Um Componente Faltante para Modelos de Raciocínio de Código Aberto: Um Conjunto de Dados para Mitigar o Início Frio de LLMs com Cadeias de Pensamento Curtas em Aprendizado por Reforço
One Missing Piece for Open-Source Reasoning Models: A Dataset to Mitigate Cold-Starting Short CoT LLMs in RL
June 3, 2025
Autores: Hyungjoo Chae, Dongjin Kang, Jihyuk Kim, Beong-woo Kwak, Sunghyun Park, Haeju Park, Jinyoung Yeo, Moontae Lee, Kyungjae Lee
cs.AI
Resumo
Com o lançamento do R1, um modelo de raciocínio em larga escala (LRM) disponível publicamente, os pesquisadores comumente treinam novos LRMs ao treinar modelos de linguagem nas longas cadeias de pensamento (CoT) do R1. Embora trabalhos anteriores demonstrem que as capacidades dos LRMs podem ser reproduzidas por meio de destilação direta, a dependência contínua dos modelos existentes (por exemplo, R1) permanece uma limitação crítica no avanço do campo. Como um primeiro passo em direção ao desenvolvimento independente de LRMs, este artigo explora a possibilidade de construir um conjunto de dados de CoT longo com LLMs que não são treinados para escalonamento em tempo de inferência. Para isso, apresentamos o Long CoT Collection, um conjunto de dados de 100 mil racionais CoT anotados usando LLMs de CoT curto existentes. Desenvolvemos um pipeline que introduz as novas estratégias de raciocínio do o1 em LLMs de CoT curto, permitindo que eles pensem por mais tempo e introduzindo controlabilidade sobre o orçamento de pensamento para melhor gerenciar o problema de excesso de pensamento. Nossas análises extensivas validam que nosso conjunto de dados alcança qualidade comparável—ou ligeiramente inferior—ao R1. Além disso, nossos experimentos demonstram que o treinamento em nosso conjunto de dados não apenas fortalece habilidades gerais de raciocínio, mas também fornece uma base sólida para o aprendizado por reforço—modelos inicializados com nossos dados alcançam ganhos 2-3 vezes maiores com RLVR.
English
With the release of R1, a publicly available large reasoning model (LRM),
researchers commonly train new LRMs by training language models on R1's long
chain-of-thought (CoT) inferences.
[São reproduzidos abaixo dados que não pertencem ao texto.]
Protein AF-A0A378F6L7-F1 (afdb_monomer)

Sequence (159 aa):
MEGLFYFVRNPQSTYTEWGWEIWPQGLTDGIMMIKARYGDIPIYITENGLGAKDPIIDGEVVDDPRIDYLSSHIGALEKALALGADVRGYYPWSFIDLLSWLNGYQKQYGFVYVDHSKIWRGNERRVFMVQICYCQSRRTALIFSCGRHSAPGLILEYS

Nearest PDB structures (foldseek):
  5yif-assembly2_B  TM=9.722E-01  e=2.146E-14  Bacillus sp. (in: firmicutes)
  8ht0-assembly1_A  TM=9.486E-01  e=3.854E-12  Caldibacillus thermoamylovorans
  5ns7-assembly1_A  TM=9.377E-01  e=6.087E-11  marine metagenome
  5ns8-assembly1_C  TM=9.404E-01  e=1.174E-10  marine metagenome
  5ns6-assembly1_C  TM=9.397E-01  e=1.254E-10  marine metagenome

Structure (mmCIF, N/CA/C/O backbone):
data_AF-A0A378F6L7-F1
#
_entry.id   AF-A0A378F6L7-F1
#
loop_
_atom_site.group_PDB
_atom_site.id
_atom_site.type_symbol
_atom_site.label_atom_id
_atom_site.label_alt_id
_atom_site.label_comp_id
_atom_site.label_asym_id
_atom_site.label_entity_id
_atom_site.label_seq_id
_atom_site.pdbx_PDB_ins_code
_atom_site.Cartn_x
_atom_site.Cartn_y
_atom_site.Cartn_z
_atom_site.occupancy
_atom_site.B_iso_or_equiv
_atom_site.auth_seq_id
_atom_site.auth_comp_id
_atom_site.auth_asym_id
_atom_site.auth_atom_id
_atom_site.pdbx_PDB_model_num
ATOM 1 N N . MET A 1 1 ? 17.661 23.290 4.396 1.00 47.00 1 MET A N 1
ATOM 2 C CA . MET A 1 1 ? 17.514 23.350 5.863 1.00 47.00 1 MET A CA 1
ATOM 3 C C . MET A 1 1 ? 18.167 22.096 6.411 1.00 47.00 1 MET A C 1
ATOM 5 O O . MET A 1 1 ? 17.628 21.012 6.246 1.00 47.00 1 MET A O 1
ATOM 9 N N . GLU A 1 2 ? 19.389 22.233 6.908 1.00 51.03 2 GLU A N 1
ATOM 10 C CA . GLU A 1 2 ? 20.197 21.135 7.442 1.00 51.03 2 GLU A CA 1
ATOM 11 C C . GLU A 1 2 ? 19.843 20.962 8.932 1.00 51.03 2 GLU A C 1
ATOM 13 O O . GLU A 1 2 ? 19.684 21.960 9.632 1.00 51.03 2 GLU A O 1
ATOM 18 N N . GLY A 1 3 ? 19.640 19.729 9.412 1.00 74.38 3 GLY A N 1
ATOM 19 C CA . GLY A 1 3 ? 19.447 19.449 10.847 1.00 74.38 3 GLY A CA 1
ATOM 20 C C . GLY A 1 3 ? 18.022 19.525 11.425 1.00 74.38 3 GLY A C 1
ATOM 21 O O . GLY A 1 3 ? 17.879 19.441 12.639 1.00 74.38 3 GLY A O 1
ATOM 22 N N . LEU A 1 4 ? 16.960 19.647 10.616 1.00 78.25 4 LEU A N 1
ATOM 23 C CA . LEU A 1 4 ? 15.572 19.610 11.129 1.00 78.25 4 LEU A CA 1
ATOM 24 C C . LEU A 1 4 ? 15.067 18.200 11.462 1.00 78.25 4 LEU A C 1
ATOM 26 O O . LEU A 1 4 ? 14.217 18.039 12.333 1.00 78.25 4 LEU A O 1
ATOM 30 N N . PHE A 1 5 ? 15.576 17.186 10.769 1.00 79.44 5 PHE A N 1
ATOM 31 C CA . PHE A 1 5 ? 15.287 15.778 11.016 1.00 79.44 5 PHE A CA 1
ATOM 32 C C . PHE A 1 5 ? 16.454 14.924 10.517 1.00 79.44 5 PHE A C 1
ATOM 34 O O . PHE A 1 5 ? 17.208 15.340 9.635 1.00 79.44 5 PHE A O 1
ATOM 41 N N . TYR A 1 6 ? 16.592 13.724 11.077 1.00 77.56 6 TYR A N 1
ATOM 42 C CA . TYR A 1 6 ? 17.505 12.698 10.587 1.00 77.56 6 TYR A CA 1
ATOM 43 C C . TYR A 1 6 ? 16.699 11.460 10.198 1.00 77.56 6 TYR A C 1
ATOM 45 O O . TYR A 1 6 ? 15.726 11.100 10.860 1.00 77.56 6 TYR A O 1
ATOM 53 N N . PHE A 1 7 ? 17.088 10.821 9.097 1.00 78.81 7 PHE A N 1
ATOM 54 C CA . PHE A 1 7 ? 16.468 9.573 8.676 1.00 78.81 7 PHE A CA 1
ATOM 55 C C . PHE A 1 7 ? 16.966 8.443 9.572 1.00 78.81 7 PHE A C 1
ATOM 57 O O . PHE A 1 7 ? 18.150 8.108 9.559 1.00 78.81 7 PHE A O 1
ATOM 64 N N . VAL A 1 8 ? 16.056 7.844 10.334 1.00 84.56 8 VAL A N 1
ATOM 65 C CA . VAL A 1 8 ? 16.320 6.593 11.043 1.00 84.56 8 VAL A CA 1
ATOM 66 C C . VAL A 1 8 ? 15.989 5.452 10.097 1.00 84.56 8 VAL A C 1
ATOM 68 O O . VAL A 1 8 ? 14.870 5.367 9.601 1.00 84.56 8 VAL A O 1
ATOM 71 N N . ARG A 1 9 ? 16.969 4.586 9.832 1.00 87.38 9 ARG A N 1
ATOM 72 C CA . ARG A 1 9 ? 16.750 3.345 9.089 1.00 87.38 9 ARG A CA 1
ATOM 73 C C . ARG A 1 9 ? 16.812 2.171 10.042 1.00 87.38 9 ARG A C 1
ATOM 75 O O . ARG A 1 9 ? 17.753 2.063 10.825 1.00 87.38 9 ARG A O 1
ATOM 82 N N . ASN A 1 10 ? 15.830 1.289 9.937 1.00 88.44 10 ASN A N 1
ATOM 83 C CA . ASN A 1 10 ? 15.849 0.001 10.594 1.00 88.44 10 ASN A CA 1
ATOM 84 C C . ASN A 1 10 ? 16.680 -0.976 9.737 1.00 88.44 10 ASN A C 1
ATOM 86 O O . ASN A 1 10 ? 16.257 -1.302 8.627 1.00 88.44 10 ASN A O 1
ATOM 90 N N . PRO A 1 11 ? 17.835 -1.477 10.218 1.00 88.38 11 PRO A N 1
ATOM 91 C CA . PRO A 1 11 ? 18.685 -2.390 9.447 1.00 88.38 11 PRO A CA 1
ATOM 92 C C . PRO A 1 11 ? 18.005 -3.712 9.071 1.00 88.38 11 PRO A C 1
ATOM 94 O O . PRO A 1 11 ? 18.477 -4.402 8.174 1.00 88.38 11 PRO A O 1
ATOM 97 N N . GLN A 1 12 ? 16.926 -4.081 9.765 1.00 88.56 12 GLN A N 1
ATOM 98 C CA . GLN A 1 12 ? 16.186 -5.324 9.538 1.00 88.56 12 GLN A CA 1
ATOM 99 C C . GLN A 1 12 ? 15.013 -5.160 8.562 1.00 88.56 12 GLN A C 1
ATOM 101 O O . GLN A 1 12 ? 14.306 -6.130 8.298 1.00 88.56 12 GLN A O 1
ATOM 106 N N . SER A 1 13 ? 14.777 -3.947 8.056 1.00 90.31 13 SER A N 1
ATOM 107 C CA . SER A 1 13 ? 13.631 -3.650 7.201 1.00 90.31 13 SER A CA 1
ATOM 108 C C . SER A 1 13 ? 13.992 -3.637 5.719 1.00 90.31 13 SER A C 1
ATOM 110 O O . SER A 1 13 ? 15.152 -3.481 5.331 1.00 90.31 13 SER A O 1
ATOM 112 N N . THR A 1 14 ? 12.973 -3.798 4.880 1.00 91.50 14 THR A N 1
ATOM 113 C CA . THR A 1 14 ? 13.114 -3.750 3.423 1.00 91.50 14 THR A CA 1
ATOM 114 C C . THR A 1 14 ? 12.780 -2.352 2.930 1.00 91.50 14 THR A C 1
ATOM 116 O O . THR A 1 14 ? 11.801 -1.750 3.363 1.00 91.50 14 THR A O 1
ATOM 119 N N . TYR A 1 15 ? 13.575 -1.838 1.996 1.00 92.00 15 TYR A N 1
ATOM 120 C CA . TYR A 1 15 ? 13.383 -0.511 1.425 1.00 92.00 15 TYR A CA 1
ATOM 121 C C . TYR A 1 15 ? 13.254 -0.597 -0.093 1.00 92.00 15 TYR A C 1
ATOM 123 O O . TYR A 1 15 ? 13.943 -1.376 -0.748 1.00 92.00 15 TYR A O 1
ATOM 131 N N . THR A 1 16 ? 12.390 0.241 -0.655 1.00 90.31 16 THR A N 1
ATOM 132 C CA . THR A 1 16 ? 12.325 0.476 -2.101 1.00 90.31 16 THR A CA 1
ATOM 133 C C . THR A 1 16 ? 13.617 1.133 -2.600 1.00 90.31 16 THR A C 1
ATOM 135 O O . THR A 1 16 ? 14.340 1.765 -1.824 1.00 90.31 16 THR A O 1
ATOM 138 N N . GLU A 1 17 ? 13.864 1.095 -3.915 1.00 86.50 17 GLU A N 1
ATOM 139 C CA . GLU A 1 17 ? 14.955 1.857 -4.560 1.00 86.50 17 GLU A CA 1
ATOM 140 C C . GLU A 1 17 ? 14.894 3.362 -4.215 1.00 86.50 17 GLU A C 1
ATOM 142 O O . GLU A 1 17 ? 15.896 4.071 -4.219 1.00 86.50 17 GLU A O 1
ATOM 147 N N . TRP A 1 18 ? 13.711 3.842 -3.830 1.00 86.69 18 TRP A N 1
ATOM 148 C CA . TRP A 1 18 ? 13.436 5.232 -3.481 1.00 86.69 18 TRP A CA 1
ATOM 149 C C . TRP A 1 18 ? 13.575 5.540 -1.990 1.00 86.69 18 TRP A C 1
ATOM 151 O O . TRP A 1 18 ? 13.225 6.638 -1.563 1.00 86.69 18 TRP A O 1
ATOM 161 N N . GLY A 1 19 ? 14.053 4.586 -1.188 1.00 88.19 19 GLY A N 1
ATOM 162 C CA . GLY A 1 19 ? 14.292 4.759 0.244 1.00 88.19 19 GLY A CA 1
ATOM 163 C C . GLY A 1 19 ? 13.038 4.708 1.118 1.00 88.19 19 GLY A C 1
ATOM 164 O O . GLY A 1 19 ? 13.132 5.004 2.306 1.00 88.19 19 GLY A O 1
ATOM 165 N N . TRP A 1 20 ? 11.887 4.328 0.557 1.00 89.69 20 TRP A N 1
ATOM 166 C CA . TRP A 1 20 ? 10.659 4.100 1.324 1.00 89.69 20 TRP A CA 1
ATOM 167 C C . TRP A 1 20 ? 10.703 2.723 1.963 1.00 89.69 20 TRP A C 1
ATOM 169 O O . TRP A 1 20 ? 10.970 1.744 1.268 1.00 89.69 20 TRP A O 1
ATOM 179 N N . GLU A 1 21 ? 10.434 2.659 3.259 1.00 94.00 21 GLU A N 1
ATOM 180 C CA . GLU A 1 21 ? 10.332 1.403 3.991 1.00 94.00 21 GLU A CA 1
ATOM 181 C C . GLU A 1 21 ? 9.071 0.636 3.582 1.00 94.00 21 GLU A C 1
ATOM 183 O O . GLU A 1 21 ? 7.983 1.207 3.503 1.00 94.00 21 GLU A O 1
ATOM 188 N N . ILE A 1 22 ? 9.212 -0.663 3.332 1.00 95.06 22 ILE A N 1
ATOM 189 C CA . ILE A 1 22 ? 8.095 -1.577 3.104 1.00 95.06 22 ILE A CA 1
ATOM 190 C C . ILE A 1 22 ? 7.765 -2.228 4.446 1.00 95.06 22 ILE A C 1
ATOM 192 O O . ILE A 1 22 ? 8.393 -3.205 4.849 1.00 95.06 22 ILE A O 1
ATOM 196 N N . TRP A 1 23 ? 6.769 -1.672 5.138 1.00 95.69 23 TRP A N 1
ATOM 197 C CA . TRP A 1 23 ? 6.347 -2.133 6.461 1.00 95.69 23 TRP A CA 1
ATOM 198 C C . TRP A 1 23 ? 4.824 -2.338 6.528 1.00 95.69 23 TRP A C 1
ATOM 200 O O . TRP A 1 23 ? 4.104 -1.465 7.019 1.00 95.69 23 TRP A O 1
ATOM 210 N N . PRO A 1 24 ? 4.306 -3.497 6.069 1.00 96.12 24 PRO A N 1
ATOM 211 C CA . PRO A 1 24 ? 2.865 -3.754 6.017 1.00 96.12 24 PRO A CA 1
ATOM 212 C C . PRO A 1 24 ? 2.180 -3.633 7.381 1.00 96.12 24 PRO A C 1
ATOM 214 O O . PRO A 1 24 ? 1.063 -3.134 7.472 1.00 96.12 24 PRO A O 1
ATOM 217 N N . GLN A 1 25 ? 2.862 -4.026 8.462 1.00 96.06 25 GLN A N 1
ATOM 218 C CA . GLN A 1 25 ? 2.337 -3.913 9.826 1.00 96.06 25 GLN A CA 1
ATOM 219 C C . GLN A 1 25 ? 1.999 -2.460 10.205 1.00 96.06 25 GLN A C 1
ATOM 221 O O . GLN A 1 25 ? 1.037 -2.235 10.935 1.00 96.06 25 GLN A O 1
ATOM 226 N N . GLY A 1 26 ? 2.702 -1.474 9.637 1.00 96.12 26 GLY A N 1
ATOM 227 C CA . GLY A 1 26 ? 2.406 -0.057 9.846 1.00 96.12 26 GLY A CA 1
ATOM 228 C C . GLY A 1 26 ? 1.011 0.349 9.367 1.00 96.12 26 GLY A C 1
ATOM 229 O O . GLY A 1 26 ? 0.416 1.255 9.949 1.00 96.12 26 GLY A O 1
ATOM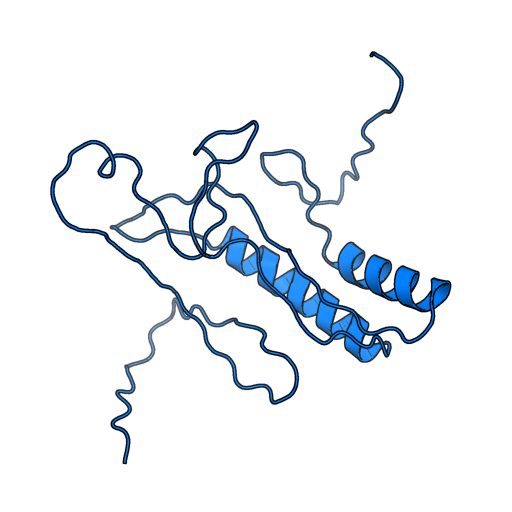 230 N N . LEU A 1 27 ? 0.449 -0.344 8.366 1.00 97.44 27 LEU A N 1
ATOM 231 C CA . LEU A 1 27 ? -0.935 -0.130 7.937 1.00 97.44 27 LEU A CA 1
ATOM 232 C C . LEU A 1 27 ? -1.919 -0.566 9.029 1.00 97.44 27 LEU A C 1
ATOM 234 O O . LEU A 1 27 ? -2.814 0.201 9.384 1.00 97.44 27 LEU A O 1
ATOM 238 N N . THR A 1 28 ? -1.727 -1.760 9.598 1.00 98.12 28 THR A N 1
ATOM 239 C CA . THR A 1 28 ? -2.532 -2.254 10.727 1.00 98.12 28 THR A CA 1
ATOM 240 C C . THR A 1 28 ? -2.451 -1.295 11.905 1.00 98.12 28 THR A C 1
ATOM 242 O O . THR A 1 28 ? -3.478 -0.857 12.421 1.00 98.12 28 THR A O 1
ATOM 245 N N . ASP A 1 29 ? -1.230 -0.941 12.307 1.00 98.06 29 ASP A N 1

While prior works show that LRMs'
capabilities can be reproduced through direct distillation, the continued
reliance on the existing models (e.g., R1) remains a critical limitation in
advancing the field. As a first step toward independent LRM development, this
paper explores the possibility of constructing a long CoT dataset with LLMs
that are not trained for inference-time scaling. To this end, we present the
Long CoT Collection, a dataset of 100K CoT rationales annotated using existing
short CoT LLMs. We develop a pipeline that induces o1's novel reasoning
strategies into short CoT LLMs, enabling them to think longer and introducing
controllability over the thought budget to better manage the overthinking
problem. Our extensive analyses validate that our dataset achieves quality
comparable to--or slightly below--R1. Furthermore, our experiments demonstrate
that training on our dataset not only strengthens general reasoning skills, but
also provides a strong foundation for reinforcement learning--models
initialized on our data achieve 2-3x larger gains with RLVR.